- **WHAT YOU ARE ASKED TO DO**: Within the records, tally the lines that contain "nucleoside" and reply with that number only.

- **Collected data entries**:
* * * * * * * * *

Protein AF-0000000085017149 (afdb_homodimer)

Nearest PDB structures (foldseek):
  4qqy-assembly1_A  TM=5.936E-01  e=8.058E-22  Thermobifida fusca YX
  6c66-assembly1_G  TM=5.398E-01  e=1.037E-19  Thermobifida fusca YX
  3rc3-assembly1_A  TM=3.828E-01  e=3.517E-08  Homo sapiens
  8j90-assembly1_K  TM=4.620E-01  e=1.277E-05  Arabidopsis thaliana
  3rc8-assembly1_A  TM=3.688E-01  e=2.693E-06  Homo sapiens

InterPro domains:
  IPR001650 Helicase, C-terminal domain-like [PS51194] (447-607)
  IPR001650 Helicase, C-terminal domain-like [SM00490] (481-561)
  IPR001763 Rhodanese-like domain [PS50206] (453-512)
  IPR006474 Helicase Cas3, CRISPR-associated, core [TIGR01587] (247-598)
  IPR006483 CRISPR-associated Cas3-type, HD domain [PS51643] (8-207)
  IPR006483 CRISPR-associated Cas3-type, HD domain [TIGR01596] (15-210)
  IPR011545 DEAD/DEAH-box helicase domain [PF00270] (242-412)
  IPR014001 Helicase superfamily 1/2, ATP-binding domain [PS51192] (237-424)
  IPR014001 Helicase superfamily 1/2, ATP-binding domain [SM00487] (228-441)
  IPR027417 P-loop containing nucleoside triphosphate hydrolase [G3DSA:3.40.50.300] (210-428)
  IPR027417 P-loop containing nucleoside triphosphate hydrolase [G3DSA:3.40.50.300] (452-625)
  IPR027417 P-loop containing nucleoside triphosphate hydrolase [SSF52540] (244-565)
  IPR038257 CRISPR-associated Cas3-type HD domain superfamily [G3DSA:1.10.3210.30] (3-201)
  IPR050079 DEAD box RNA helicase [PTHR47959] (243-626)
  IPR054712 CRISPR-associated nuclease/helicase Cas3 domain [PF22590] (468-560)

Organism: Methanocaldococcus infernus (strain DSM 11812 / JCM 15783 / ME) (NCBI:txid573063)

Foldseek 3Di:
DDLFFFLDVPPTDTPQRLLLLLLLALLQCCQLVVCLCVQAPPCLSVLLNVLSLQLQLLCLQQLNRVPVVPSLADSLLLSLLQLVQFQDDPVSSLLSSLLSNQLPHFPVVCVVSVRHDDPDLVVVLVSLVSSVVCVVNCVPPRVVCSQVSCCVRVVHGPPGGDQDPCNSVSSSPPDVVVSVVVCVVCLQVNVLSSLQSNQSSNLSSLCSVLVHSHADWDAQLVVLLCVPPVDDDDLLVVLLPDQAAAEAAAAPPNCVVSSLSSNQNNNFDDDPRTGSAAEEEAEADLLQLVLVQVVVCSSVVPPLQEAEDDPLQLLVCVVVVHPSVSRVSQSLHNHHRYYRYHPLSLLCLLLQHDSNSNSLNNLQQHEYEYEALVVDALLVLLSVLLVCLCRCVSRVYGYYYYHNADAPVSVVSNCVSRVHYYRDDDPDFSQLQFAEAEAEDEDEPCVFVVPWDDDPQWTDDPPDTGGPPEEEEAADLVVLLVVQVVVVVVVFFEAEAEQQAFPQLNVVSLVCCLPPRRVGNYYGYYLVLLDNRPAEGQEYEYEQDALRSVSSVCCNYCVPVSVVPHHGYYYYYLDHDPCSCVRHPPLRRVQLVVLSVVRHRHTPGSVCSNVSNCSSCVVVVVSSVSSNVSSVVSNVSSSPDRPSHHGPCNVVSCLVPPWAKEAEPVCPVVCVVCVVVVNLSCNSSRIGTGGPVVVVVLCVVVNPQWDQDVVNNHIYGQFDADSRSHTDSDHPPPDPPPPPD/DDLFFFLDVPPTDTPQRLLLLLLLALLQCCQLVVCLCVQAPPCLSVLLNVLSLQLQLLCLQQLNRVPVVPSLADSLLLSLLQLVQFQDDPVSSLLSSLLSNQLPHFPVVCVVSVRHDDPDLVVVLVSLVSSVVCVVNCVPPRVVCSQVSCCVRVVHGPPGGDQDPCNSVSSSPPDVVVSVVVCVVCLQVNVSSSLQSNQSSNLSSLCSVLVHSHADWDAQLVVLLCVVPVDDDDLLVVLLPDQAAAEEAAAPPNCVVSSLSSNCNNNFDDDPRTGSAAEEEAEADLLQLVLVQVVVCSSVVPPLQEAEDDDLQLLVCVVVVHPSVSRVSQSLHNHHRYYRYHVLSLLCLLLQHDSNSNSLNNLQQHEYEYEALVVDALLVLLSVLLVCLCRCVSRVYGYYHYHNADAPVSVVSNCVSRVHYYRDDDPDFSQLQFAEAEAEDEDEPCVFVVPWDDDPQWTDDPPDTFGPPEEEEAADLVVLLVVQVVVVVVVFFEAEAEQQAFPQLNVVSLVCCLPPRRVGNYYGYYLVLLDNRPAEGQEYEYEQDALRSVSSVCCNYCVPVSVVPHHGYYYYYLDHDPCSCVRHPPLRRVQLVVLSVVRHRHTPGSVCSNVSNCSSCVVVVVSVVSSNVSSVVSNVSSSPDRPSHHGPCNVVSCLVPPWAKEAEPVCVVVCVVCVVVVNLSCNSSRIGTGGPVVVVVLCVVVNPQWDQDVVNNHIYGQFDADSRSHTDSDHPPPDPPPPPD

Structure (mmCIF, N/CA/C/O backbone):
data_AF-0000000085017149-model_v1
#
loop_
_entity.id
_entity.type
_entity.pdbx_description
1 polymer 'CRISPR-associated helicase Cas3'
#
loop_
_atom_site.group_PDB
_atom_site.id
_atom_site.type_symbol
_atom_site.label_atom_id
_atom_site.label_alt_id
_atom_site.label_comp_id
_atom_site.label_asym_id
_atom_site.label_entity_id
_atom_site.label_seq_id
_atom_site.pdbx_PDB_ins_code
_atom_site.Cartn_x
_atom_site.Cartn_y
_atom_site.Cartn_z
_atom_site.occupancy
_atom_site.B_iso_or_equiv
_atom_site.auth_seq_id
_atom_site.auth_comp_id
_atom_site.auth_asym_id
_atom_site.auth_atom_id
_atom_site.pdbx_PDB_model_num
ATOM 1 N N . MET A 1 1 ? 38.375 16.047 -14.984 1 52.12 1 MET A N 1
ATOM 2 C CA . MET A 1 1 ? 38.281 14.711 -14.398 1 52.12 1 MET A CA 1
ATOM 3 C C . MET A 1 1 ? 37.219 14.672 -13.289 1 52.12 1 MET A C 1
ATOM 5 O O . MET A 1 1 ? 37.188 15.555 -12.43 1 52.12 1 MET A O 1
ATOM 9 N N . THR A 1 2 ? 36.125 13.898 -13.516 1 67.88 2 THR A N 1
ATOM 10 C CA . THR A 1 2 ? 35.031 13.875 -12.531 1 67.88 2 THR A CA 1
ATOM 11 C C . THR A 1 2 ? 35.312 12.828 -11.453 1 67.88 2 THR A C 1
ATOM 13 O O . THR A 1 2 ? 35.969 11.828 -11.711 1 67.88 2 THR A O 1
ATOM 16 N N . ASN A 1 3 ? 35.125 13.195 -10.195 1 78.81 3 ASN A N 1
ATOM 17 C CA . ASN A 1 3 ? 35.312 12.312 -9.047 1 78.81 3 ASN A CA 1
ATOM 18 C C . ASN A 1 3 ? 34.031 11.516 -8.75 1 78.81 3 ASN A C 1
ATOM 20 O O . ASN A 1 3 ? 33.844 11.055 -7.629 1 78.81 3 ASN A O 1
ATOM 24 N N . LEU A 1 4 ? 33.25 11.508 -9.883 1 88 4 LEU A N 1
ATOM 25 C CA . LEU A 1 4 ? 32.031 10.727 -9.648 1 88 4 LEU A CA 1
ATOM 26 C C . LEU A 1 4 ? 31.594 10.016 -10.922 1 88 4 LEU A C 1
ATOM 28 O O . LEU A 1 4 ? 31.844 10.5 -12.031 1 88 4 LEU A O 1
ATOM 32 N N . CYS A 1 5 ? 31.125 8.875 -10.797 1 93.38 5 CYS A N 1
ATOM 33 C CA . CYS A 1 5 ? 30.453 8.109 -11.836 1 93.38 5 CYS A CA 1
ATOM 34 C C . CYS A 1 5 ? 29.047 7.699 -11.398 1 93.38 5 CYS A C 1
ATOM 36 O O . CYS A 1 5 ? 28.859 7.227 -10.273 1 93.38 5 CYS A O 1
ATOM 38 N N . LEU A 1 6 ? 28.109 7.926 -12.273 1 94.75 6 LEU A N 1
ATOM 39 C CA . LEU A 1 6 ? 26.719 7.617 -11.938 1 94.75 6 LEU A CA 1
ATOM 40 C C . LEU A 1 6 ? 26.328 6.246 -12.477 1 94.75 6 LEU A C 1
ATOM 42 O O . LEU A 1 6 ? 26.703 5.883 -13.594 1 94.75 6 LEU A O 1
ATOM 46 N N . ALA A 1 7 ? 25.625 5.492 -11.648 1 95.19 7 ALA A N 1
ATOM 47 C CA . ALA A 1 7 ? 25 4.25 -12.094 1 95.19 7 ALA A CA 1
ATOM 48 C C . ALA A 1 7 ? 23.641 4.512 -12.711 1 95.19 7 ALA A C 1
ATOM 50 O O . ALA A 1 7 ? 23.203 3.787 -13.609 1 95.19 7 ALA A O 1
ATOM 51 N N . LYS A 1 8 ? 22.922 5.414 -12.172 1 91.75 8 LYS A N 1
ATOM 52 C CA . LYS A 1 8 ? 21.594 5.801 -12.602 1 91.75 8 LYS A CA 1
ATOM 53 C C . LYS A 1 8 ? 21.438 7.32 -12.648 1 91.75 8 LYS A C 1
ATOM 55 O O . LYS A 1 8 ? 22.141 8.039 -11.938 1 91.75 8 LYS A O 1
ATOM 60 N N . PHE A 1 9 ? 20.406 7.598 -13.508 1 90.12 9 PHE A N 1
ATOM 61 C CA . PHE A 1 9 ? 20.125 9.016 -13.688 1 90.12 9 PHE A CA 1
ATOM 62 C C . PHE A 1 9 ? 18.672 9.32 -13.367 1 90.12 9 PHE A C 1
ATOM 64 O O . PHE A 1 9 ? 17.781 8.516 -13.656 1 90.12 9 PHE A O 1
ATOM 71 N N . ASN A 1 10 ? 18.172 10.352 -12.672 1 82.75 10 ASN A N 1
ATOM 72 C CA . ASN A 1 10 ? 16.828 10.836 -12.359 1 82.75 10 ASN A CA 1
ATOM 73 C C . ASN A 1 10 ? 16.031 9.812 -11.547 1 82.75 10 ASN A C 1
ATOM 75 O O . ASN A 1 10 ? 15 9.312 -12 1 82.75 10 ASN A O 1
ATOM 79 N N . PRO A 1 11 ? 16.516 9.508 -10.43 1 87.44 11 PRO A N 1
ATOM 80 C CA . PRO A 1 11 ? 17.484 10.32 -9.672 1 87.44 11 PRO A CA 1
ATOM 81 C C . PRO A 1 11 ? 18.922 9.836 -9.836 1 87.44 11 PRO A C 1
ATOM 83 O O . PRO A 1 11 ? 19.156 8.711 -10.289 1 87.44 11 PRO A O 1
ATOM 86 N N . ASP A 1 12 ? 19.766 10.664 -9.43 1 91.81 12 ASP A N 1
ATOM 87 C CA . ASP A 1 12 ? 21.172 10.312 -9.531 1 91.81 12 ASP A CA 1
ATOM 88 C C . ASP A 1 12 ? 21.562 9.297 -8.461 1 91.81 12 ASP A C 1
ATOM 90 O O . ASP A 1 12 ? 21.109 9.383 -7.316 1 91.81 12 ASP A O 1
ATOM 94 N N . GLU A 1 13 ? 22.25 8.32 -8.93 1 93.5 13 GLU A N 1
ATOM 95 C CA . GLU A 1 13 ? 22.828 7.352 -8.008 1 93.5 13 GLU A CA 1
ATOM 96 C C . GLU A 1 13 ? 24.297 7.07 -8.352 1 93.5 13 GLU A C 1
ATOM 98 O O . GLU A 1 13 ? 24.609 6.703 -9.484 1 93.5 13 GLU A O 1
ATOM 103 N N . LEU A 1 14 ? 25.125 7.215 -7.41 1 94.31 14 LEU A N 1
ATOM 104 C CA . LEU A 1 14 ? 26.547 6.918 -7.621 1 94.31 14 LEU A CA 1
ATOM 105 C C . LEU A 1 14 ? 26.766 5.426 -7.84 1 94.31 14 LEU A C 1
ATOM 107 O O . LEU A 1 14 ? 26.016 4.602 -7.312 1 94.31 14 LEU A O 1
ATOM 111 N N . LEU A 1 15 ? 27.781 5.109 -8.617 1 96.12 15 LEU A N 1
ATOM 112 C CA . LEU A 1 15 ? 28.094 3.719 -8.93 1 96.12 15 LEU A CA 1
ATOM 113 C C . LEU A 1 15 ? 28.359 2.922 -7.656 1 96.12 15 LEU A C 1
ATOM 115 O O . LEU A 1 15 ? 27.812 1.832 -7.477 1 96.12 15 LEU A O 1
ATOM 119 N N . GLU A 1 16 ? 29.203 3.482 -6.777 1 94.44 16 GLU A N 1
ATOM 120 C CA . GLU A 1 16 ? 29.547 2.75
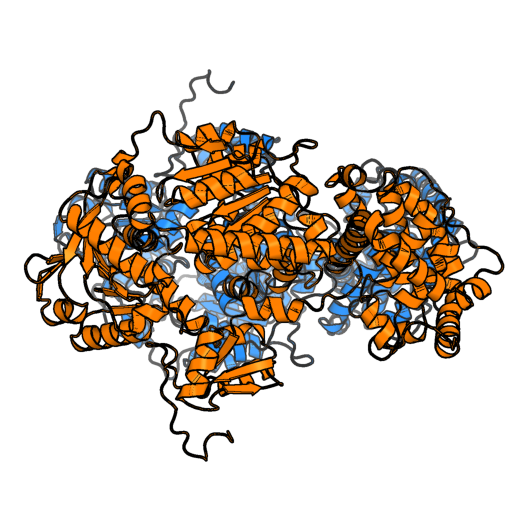8 -5.559 1 94.44 16 GLU A CA 1
ATOM 121 C C . GLU A 1 16 ? 28.328 2.582 -4.656 1 94.44 16 GLU A C 1
ATOM 123 O O . GLU A 1 16 ? 28.219 1.593 -3.93 1 94.44 16 GLU A O 1
ATOM 128 N N . CYS A 1 17 ? 27.391 3.557 -4.711 1 94.19 17 CYS A N 1
ATOM 129 C CA . CYS A 1 17 ? 26.172 3.457 -3.916 1 94.19 17 CYS A CA 1
ATOM 130 C C . CYS A 1 17 ? 25.281 2.33 -4.426 1 94.19 17 CYS A C 1
ATOM 132 O O . CYS A 1 17 ? 24.75 1.551 -3.635 1 94.19 17 CYS A O 1
ATOM 134 N N . HIS A 1 18 ? 25.172 2.225 -5.691 1 96 18 HIS A N 1
ATOM 135 C CA . HIS A 1 18 ? 24.359 1.164 -6.289 1 96 18 HIS A CA 1
ATOM 136 C C . HIS A 1 18 ? 24.953 -0.209 -5.984 1 96 18 HIS A C 1
ATOM 138 O O . HIS A 1 18 ? 24.219 -1.137 -5.629 1 96 18 HIS A O 1
ATOM 144 N N . VAL A 1 19 ? 26.234 -0.3 -6.184 1 97.44 19 VAL A N 1
ATOM 145 C CA . VAL A 1 19 ? 26.922 -1.574 -5.973 1 97.44 19 VAL A CA 1
ATOM 146 C C . VAL A 1 19 ? 26.781 -1.994 -4.508 1 97.44 19 VAL A C 1
ATOM 148 O O . VAL A 1 19 ? 26.516 -3.162 -4.215 1 97.44 19 VAL A O 1
ATOM 151 N N . TYR A 1 20 ? 26.953 -1.045 -3.605 1 95.56 20 TYR A N 1
ATOM 152 C CA . TYR A 1 20 ? 26.844 -1.38 -2.189 1 95.56 20 TYR A CA 1
ATOM 153 C C . TYR A 1 20 ? 25.422 -1.769 -1.826 1 95.56 20 TYR A C 1
ATOM 155 O O . TYR A 1 20 ? 25.203 -2.66 -1.002 1 95.56 20 TYR A O 1
ATOM 163 N N . ALA A 1 21 ? 24.438 -1.054 -2.383 1 96 21 ALA A N 1
ATOM 164 C CA . ALA A 1 21 ? 23.047 -1.445 -2.215 1 96 21 ALA A CA 1
ATOM 165 C C . ALA A 1 21 ? 22.812 -2.873 -2.703 1 96 21 ALA A C 1
ATOM 167 O O . ALA A 1 21 ? 22.094 -3.643 -2.066 1 96 21 AL
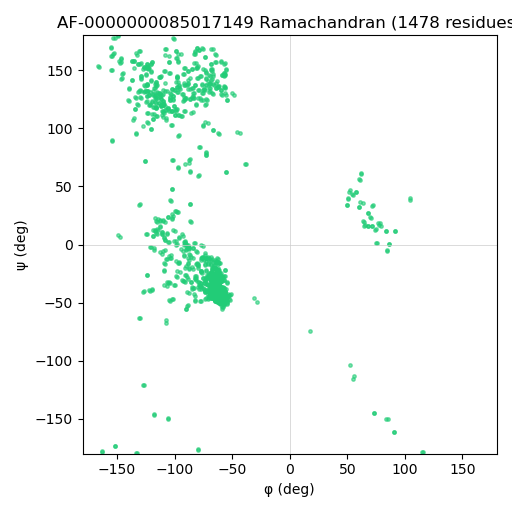A A O 1
ATOM 168 N N . THR A 1 22 ? 23.359 -3.186 -3.832 1 98.06 22 THR A N 1
ATOM 169 C CA . THR A 1 22 ? 23.25 -4.523 -4.402 1 98.06 22 THR A CA 1
ATOM 170 C C . THR A 1 22 ? 23.891 -5.559 -3.477 1 98.06 22 THR A C 1
ATOM 172 O O . THR A 1 22 ? 23.359 -6.656 -3.305 1 98.06 22 THR A O 1
ATOM 175 N N . LEU A 1 23 ? 25.047 -5.191 -2.854 1 97.94 23 LEU A N 1
ATOM 176 C CA . LEU A 1 23 ? 25.719 -6.078 -1.912 1 97.94 23 LEU A CA 1
ATOM 177 C C . LEU A 1 23 ? 24.875 -6.293 -0.663 1 97.94 23 LEU A C 1
ATOM 179 O O . LEU A 1 23 ? 24.891 -7.375 -0.074 1 97.94 23 LEU A O 1
ATOM 183 N N . ASN A 1 24 ? 24.109 -5.227 -0.243 1 97.25 24 ASN A N 1
ATOM 184 C CA . ASN A 1 24 ? 23.188 -5.395 0.868 1 97.25 24 ASN A CA 1
ATOM 185 C C . ASN A 1 24 ? 22.141 -6.461 0.564 1 97.25 24 ASN A C 1
ATOM 187 O O . ASN A 1 24 ? 21.797 -7.273 1.427 1 97.25 24 ASN A O 1
ATOM 191 N N . VAL A 1 25 ? 21.625 -6.445 -0.604 1 97.88 25 VAL A N 1
ATOM 192 C CA . VAL A 1 25 ? 20.641 -7.449 -1.013 1 97.88 25 VAL A CA 1
ATOM 193 C C . VAL A 1 25 ? 21.297 -8.836 -0.995 1 97.88 25 VAL A C 1
ATOM 195 O O . VAL A 1 25 ? 20.688 -9.805 -0.525 1 97.88 25 VAL A O 1
ATOM 198 N N . MET A 1 26 ? 22.516 -8.898 -1.538 1 98.31 26 MET A N 1
ATOM 199 C CA . MET A 1 26 ? 23.234 -10.172 -1.557 1 98.31 26 MET A CA 1
ATOM 200 C C . MET A 1 26 ? 23.375 -10.734 -0.147 1 98.31 26 MET A C 1
ATOM 202 O O . MET A 1 26 ? 23.203 -11.938 0.059 1 98.31 26 MET A O 1
ATOM 206 N N . ARG A 1 27 ? 23.719 -9.867 0.788 1 96.69 27 ARG A N 1
ATOM 207 C CA . ARG A 1 27 ? 23.844 -10.297 2.174 1 96.69 27 ARG A CA 1
ATOM 208 C C . ARG A 1 27 ? 22.547 -10.93 2.672 1 96.69 27 ARG A C 1
ATOM 210 O O . ARG A 1 27 ? 22.562 -11.984 3.311 1 96.69 27 ARG A O 1
ATOM 217 N N . SER A 1 28 ? 21.453 -10.289 2.373 1 95.44 28 SER A N 1
ATOM 218 C CA . SER A 1 28 ? 20.141 -10.805 2.76 1 95.44 28 SER A CA 1
ATOM 219 C C . SER A 1 28 ? 19.859 -12.141 2.086 1 95.44 28 SER A C 1
ATOM 221 O O . SER A 1 28 ? 19.375 -13.078 2.73 1 95.44 28 SER A O 1
ATOM 223 N N . LEU A 1 29 ? 20.141 -12.273 0.82 1 96.75 29 LEU A N 1
ATOM 224 C CA . LEU A 1 29 ? 19.922 -13.508 0.081 1 96.75 29 LEU A CA 1
ATOM 225 C C . LEU A 1 29 ? 20.812 -14.625 0.615 1 96.75 29 LEU A C 1
ATOM 227 O O . LEU A 1 29 ? 20.359 -15.766 0.759 1 96.75 29 LEU A O 1
ATOM 231 N N . LYS A 1 30 ? 22.078 -14.266 0.853 1 96 30 LYS A N 1
ATOM 232 C CA . LYS A 1 30 ? 23.016 -15.242 1.386 1 96 30 LYS A CA 1
ATOM 233 C C . LYS A 1 30 ? 22.516 -15.828 2.703 1 96 30 LYS A C 1
ATOM 235 O O . LYS A 1 30 ? 22.609 -17.031 2.924 1 96 30 LYS A O 1
ATOM 240 N N . ASP A 1 31 ? 21.938 -14.969 3.508 1 92.75 31 ASP A N 1
ATOM 241 C CA . ASP A 1 31 ? 21.438 -15.398 4.809 1 92.75 31 ASP A CA 1
ATOM 242 C C . ASP A 1 31 ? 20.172 -16.266 4.656 1 92.75 31 ASP A C 1
ATOM 244 O O . ASP A 1 31 ? 19.938 -17.172 5.457 1 92.75 31 ASP A O 1
ATOM 248 N N . ASN A 1 32 ? 19.406 -16.062 3.645 1 92.81 32 ASN A N 1
ATOM 249 C CA . ASN A 1 32 ? 18.109 -16.734 3.502 1 92.81 32 ASN A CA 1
ATOM 250 C C . ASN A 1 32 ? 18.203 -17.922 2.559 1 92.81 32 ASN A C 1
ATOM 252 O O . ASN A 1 32 ? 17.5 -18.922 2.75 1 92.81 32 ASN A O 1
ATOM 256 N N . PHE A 1 33 ? 19.031 -17.797 1.551 1 94.69 33 PHE A N 1
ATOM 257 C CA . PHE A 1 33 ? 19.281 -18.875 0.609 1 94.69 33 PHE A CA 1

* * * * * * * * *

- **RESULT BELOW**: 3